For the sake of improving discussion on Brexit, we need to go back to the start, to the origin of the problem: Brexit was a proto-referendum. In one of my articles I talked why Remain MPs, no matter how painful that my be, should revoke Article 50. By now this is very controversial move which, I can imagine, causing great fear in many MPs who already voted to invoke Article 50, but, for the sake of going out of this crisis – which new general election probably won’t solve – they need to prepare ground for the second referendum, but in order to prepare it, they need valid argument.
Why Brexit wasn’t proper referendum and why Britain in the future shouldn’t hold new one if MPs are not 100% sure they will bind to the result?
Britain is actually mimicking referendums. And it’s in position for doing so because referendums are not binding. In that sense, as I already mention in previous article, the British could vote in referendum to remove Earth from the Solar System, and that kind of referendum, without any cynicism, would be equally legit as Brexit, and the request to MPs to implement it, would be equally legit as well.
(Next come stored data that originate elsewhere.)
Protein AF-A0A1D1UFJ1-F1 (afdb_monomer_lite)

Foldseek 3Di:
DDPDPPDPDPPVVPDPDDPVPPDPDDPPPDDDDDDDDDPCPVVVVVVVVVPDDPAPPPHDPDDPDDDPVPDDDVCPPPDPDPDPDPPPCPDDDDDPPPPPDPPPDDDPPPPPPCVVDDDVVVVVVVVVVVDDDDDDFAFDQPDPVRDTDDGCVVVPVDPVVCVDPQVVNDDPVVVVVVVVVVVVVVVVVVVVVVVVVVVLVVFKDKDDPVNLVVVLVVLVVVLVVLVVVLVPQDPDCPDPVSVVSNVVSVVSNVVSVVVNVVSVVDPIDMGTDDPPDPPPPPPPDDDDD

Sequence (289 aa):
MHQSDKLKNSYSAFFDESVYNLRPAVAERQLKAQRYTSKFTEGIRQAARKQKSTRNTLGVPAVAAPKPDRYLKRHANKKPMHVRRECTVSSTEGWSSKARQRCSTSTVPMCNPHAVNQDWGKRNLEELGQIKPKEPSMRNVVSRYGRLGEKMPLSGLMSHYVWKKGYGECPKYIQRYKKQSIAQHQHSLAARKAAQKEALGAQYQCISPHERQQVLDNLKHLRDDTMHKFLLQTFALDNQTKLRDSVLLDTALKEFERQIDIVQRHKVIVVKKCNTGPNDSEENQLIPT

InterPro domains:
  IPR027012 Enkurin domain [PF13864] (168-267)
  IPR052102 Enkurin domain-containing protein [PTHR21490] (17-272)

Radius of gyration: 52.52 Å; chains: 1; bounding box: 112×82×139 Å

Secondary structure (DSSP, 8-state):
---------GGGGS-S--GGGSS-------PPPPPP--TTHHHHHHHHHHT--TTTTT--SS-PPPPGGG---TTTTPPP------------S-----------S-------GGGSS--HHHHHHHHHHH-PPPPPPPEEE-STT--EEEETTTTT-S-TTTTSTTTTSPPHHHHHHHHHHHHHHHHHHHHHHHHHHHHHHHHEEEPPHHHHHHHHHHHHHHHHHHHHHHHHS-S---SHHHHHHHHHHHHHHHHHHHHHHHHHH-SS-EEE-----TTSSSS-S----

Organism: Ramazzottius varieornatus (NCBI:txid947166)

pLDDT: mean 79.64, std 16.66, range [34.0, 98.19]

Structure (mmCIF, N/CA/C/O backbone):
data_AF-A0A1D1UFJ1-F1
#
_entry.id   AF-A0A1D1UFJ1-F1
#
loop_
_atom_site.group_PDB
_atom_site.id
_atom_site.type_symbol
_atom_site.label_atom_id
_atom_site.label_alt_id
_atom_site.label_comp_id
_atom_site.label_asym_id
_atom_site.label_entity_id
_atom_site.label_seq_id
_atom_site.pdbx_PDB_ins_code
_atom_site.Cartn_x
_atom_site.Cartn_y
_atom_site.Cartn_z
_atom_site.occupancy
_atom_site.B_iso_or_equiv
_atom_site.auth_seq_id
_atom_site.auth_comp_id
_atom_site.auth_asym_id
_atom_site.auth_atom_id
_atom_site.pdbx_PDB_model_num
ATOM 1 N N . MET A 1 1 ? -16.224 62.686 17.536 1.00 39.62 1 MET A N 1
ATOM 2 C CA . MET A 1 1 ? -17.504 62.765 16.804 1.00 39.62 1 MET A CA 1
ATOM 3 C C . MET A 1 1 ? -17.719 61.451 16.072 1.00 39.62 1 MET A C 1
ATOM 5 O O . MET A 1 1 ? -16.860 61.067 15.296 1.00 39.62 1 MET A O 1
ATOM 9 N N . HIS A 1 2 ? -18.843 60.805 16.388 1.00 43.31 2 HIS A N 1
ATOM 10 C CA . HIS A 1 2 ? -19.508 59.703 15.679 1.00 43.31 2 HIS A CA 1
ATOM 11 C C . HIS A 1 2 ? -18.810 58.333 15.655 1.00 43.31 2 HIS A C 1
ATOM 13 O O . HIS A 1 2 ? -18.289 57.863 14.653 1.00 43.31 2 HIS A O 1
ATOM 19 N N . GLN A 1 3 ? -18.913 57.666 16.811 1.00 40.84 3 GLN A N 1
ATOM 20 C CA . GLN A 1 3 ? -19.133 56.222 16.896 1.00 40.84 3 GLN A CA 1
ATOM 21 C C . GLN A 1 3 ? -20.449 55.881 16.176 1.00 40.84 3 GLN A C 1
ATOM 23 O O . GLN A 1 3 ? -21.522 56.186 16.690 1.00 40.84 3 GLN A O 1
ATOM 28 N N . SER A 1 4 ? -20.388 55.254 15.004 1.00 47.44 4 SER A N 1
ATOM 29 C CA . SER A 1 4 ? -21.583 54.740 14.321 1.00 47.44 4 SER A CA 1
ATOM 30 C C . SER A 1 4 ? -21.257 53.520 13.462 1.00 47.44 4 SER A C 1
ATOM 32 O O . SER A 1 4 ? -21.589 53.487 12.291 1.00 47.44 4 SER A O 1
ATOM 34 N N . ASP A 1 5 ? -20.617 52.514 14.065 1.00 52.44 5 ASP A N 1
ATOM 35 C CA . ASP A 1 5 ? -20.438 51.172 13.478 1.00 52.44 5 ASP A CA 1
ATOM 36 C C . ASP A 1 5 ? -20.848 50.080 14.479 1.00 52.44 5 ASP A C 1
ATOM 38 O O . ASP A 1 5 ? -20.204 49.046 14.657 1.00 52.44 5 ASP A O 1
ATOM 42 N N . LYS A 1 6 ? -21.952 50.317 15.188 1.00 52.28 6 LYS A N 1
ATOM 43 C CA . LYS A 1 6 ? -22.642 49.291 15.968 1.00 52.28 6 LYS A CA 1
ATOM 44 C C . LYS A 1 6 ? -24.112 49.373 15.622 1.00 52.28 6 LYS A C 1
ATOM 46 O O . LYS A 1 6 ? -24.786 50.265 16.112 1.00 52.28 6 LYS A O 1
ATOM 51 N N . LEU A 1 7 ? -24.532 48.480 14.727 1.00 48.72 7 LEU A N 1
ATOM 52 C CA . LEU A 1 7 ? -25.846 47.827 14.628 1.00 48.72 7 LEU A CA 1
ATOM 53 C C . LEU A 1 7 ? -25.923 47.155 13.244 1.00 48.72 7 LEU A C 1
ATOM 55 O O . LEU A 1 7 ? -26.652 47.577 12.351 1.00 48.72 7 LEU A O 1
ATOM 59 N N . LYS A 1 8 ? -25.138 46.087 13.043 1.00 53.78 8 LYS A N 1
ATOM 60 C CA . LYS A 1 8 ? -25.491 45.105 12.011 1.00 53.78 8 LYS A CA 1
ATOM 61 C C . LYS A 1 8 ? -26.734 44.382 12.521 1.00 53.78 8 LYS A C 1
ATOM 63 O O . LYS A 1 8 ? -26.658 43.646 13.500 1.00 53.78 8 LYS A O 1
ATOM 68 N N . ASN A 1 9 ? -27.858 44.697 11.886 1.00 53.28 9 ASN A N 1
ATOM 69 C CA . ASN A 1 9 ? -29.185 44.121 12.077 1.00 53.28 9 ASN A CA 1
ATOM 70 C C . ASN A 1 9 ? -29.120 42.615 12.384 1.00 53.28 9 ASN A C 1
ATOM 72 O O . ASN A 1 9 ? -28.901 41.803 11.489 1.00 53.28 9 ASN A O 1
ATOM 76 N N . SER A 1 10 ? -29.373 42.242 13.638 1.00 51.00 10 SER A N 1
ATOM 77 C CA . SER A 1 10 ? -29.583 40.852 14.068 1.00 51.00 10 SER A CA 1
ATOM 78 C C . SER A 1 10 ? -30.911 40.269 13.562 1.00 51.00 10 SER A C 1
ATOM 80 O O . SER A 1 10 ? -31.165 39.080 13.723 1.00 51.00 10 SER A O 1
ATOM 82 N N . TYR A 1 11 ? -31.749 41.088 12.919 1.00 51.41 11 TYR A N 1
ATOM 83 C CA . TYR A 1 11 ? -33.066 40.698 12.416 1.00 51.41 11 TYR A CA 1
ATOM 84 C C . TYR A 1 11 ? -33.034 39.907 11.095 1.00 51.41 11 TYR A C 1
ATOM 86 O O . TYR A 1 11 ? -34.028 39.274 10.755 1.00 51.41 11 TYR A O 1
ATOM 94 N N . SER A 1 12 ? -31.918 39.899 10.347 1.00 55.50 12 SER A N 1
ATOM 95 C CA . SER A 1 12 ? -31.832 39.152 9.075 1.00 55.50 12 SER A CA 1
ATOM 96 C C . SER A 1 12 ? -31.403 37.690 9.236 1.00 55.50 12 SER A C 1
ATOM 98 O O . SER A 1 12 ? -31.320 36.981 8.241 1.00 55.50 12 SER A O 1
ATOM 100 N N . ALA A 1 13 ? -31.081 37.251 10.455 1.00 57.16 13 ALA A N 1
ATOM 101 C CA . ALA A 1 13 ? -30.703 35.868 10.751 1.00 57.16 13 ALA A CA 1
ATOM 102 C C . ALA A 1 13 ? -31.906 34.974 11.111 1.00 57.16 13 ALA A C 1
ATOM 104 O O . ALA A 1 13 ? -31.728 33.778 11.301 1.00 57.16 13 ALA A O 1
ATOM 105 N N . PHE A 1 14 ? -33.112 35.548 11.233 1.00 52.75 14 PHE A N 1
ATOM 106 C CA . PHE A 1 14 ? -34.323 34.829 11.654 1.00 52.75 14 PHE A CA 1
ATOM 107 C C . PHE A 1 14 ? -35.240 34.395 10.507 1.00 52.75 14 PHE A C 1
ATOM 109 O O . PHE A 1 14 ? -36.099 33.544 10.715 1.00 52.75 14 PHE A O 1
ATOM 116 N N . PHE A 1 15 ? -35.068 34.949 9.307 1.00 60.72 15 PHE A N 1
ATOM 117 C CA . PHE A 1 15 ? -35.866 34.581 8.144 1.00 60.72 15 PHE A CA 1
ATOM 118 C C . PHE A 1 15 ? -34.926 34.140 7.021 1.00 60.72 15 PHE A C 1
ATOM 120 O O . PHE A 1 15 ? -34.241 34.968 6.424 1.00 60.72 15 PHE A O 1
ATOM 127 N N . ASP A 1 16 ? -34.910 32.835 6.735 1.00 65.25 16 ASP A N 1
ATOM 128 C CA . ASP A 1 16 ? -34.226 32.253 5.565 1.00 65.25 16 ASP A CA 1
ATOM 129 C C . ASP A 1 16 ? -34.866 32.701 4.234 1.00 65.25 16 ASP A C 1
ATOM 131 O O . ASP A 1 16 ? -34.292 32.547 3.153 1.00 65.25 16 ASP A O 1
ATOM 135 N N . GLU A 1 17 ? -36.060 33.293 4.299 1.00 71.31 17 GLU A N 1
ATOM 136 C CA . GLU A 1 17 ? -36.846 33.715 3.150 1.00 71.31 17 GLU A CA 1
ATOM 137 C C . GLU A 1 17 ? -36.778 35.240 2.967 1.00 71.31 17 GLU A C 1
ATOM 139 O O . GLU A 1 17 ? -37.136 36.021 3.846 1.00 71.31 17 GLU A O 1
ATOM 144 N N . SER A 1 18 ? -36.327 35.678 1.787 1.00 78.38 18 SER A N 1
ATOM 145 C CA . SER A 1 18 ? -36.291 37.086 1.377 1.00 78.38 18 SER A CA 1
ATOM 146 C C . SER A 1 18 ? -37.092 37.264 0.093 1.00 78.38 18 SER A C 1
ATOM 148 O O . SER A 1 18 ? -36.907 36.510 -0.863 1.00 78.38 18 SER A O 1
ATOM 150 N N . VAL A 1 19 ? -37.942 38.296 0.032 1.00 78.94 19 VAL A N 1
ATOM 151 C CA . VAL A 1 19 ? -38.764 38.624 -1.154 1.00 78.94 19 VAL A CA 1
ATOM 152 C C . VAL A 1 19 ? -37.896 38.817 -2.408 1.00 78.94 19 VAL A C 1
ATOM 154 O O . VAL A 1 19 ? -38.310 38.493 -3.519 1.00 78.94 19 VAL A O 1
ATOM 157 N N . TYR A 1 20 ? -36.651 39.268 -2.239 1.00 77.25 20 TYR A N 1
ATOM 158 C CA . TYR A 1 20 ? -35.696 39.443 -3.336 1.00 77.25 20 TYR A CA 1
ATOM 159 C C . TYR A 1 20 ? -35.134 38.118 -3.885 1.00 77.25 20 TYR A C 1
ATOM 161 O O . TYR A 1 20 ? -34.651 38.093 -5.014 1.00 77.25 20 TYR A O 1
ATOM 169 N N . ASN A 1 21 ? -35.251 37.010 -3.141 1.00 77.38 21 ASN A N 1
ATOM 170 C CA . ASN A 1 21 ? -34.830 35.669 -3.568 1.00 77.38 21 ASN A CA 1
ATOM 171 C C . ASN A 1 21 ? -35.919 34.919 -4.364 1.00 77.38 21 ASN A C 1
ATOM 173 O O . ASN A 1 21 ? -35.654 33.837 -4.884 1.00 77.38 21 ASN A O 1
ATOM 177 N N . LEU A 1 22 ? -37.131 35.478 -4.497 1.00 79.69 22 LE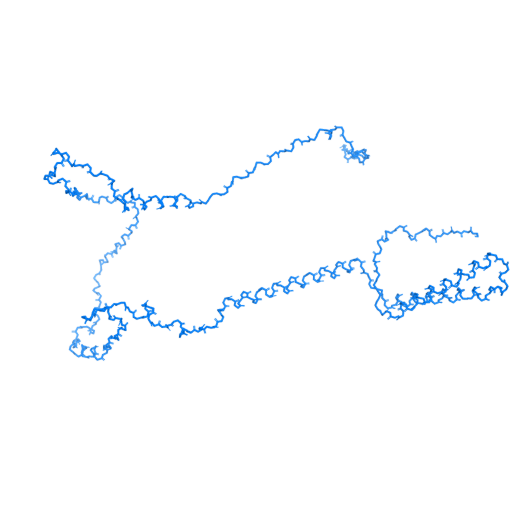U A N 1
ATOM 178 C CA . LEU A 1 22 ? -38.260 34.835 -5.191 1.00 79.69 22 LEU A CA 1
ATOM 179 C C . LEU A 1 22 ? -38.041 34.685 -6.703 1.00 79.69 22 LEU A C 1
ATOM 181 O O . LEU A 1 22 ? -38.639 33.815 -7.337 1.00 79.69 22 LEU A O 1
ATOM 185 N N . ARG A 1 23 ? -37.191 35.528 -7.300 1.00 78.88 23 ARG A N 1
ATOM 186 C CA . ARG A 1 23 ? -36.822 35.432 -8.714 1.00 78.88 23 ARG A CA 1
ATOM 187 C C . ARG A 1 23 ? -35.386 34.910 -8.803 1.00 78.88 23 ARG A C 1
ATOM 189 O O . ARG A 1 23 ? -34.466 35.684 -8.544 1.00 78.88 23 ARG A O 1
ATOM 196 N N . PRO A 1 24 ? -35.165 33.630 -9.160 1.00 76.69 24 PRO A N 1
ATOM 197 C CA . PRO A 1 24 ? -33.813 33.096 -9.244 1.00 76.69 24 PRO A CA 1
ATOM 198 C C . PRO A 1 24 ? -33.011 33.898 -10.270 1.00 76.69 24 PRO A C 1
ATOM 200 O O . PRO A 1 24 ? -33.493 34.173 -11.375 1.00 76.69 24 PRO A O 1
ATOM 203 N N . ALA A 1 25 ? -31.788 34.283 -9.903 1.00 78.00 25 ALA A N 1
ATOM 204 C CA . ALA A 1 25 ? -30.869 34.926 -10.830 1.00 78.00 25 ALA A CA 1
ATOM 205 C C . ALA A 1 25 ? -30.650 33.998 -12.033 1.00 78.00 25 ALA A C 1
ATOM 207 O O . ALA A 1 25 ? -30.371 32.807 -11.870 1.00 78.00 25 ALA A O 1
ATOM 208 N N . VAL A 1 26 ? -30.807 34.527 -13.248 1.00 79.88 26 VAL A N 1
ATOM 209 C CA . VAL A 1 26 ? -30.570 33.754 -14.470 1.00 79.88 26 VAL A CA 1
ATOM 210 C C . VAL A 1 26 ? -29.090 33.390 -14.493 1.00 79.88 26 VAL A C 1
ATOM 212 O O . VAL A 1 26 ? -28.244 34.250 -14.719 1.00 79.88 26 VAL A O 1
ATOM 215 N N . ALA A 1 27 ? -28.780 32.121 -14.225 1.00 78.88 27 ALA A N 1
ATOM 216 C CA . ALA A 1 27 ? -27.410 31.637 -14.245 1.00 78.88 27 ALA A CA 1
ATOM 217 C C . ALA A 1 27 ? -26.808 31.883 -15.635 1.00 78.88 27 ALA A C 1
ATOM 219 O O . ALA A 1 27 ? -27.336 31.408 -16.648 1.00 78.88 27 ALA A O 1
ATOM 220 N N . GLU A 1 28 ? -25.709 32.635 -15.688 1.00 82.44 28 GLU A N 1
ATOM 221 C CA . GLU A 1 28 ? -24.993 32.895 -16.931 1.00 82.44 28 GLU A CA 1
ATOM 222 C C . GLU A 1 28 ? -24.568 31.561 -17.556 1.00 82.44 28 GLU A C 1
ATOM 224 O O . GLU A 1 28 ? -23.841 30.762 -16.956 1.00 82.44 28 GLU A O 1
ATOM 229 N N . ARG A 1 29 ? -25.050 31.288 -18.775 1.00 81.06 29 ARG A N 1
ATOM 230 C CA . ARG A 1 29 ? -24.670 30.078 -19.508 1.00 81.06 29 ARG A CA 1
ATOM 231 C C . ARG A 1 29 ? -23.191 30.175 -19.864 1.00 81.06 29 ARG A C 1
ATOM 233 O O . ARG A 1 29 ? -22.824 30.877 -20.802 1.00 81.06 29 ARG A O 1
ATOM 240 N N . GLN A 1 30 ? -22.361 29.426 -19.147 1.00 82.31 30 GLN A N 1
ATOM 241 C CA . GLN A 1 30 ? -20.945 29.276 -19.466 1.00 82.31 30 GLN A CA 1
ATOM 242 C C . GLN A 1 30 ? -20.811 28.707 -20.889 1.00 82.31 30 GLN A C 1
ATOM 244 O O . GLN A 1 30 ? -21.219 27.573 -21.166 1.00 82.31 30 GLN A O 1
ATOM 249 N N . LEU A 1 31 ? -20.276 29.507 -21.814 1.00 85.06 31 LEU A N 1
ATOM 250 C CA . LEU A 1 31 ? -20.010 29.063 -23.179 1.00 85.06 31 LEU A CA 1
ATOM 251 C C . LEU A 1 31 ? -18.920 27.988 -23.140 1.00 85.06 31 LEU A C 1
ATOM 253 O O . LEU A 1 31 ? -17.835 28.197 -22.599 1.00 85.06 31 LEU A O 1
ATOM 257 N N . LYS A 1 32 ? -19.202 26.816 -23.718 1.00 86.75 32 LYS A N 1
ATOM 258 C CA . LYS A 1 32 ? -18.208 25.741 -23.818 1.00 86.75 32 LYS A CA 1
ATOM 259 C C . LYS A 1 32 ? -17.034 26.229 -24.666 1.00 86.75 32 LYS A C 1
ATOM 261 O O . LYS A 1 32 ? -17.239 26.724 -25.774 1.00 86.75 32 LYS A O 1
ATOM 266 N N . ALA A 1 33 ? -15.814 26.045 -24.167 1.00 87.69 33 ALA A N 1
ATOM 267 C CA . ALA A 1 33 ? -14.608 26.362 -24.922 1.00 87.69 33 ALA A CA 1
ATOM 268 C C . ALA A 1 33 ? -14.570 25.589 -26.254 1.00 87.69 33 ALA A C 1
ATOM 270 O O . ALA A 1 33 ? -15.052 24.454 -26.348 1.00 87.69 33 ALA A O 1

If Britain want just to mimic referendums, at least they need to copy the whole process from the countries where referendums are binding. And that means only one thing: referendums can be hold only with already proposed legislation, in which voters would just replace the role of MPs for specified vote. The tricky part about referendums is, you can reject anything endless times, but the problem is if you confirm something which is not defined, like Brexit. In that kind of circumstances, MPs and government are in the position to assume – not process – the will of referendum, which is, as we can see, the case of interpretation, political struggle, populism. Referendum didn’t decided anything, it just opened endless political chapters for interpretation.
In countries where referendums are binding, the fix is easy: you can vote only for already prepared legislation. If referendums are binding, you need legislation first. This is the first step before any referendum. In referendums where results are binding your confirm or reject. This is making those referendums – which is the main pillar and the main purpose for any referendum – unambiguous. That’s why Britain need confirmatory referendum. In Britain, the referendum was just an expression of desire, and nothing more. That’s possible because they are not binding and they don’t need to satisfy any legislation. That’s why discussion need to come back to origin of the problem, otherwise the British public is dealing with symptoms only, not with the cause, and the cause is not the will to leave EU, but the referendum which is ambiguous, and that’s unacceptable, like undefined variable in math or algorithm: you can’t get any kind of tenable result.
Public in UK will go in endless loop with no conclusion, if discussion isn’t placed on the origin of the problem: this kind of referendum caused ambiguous result, because of its nature, and thus, another referendum with unambiguous result is needed. Not Leave or Remain, but Yes or No, For or Against certain law.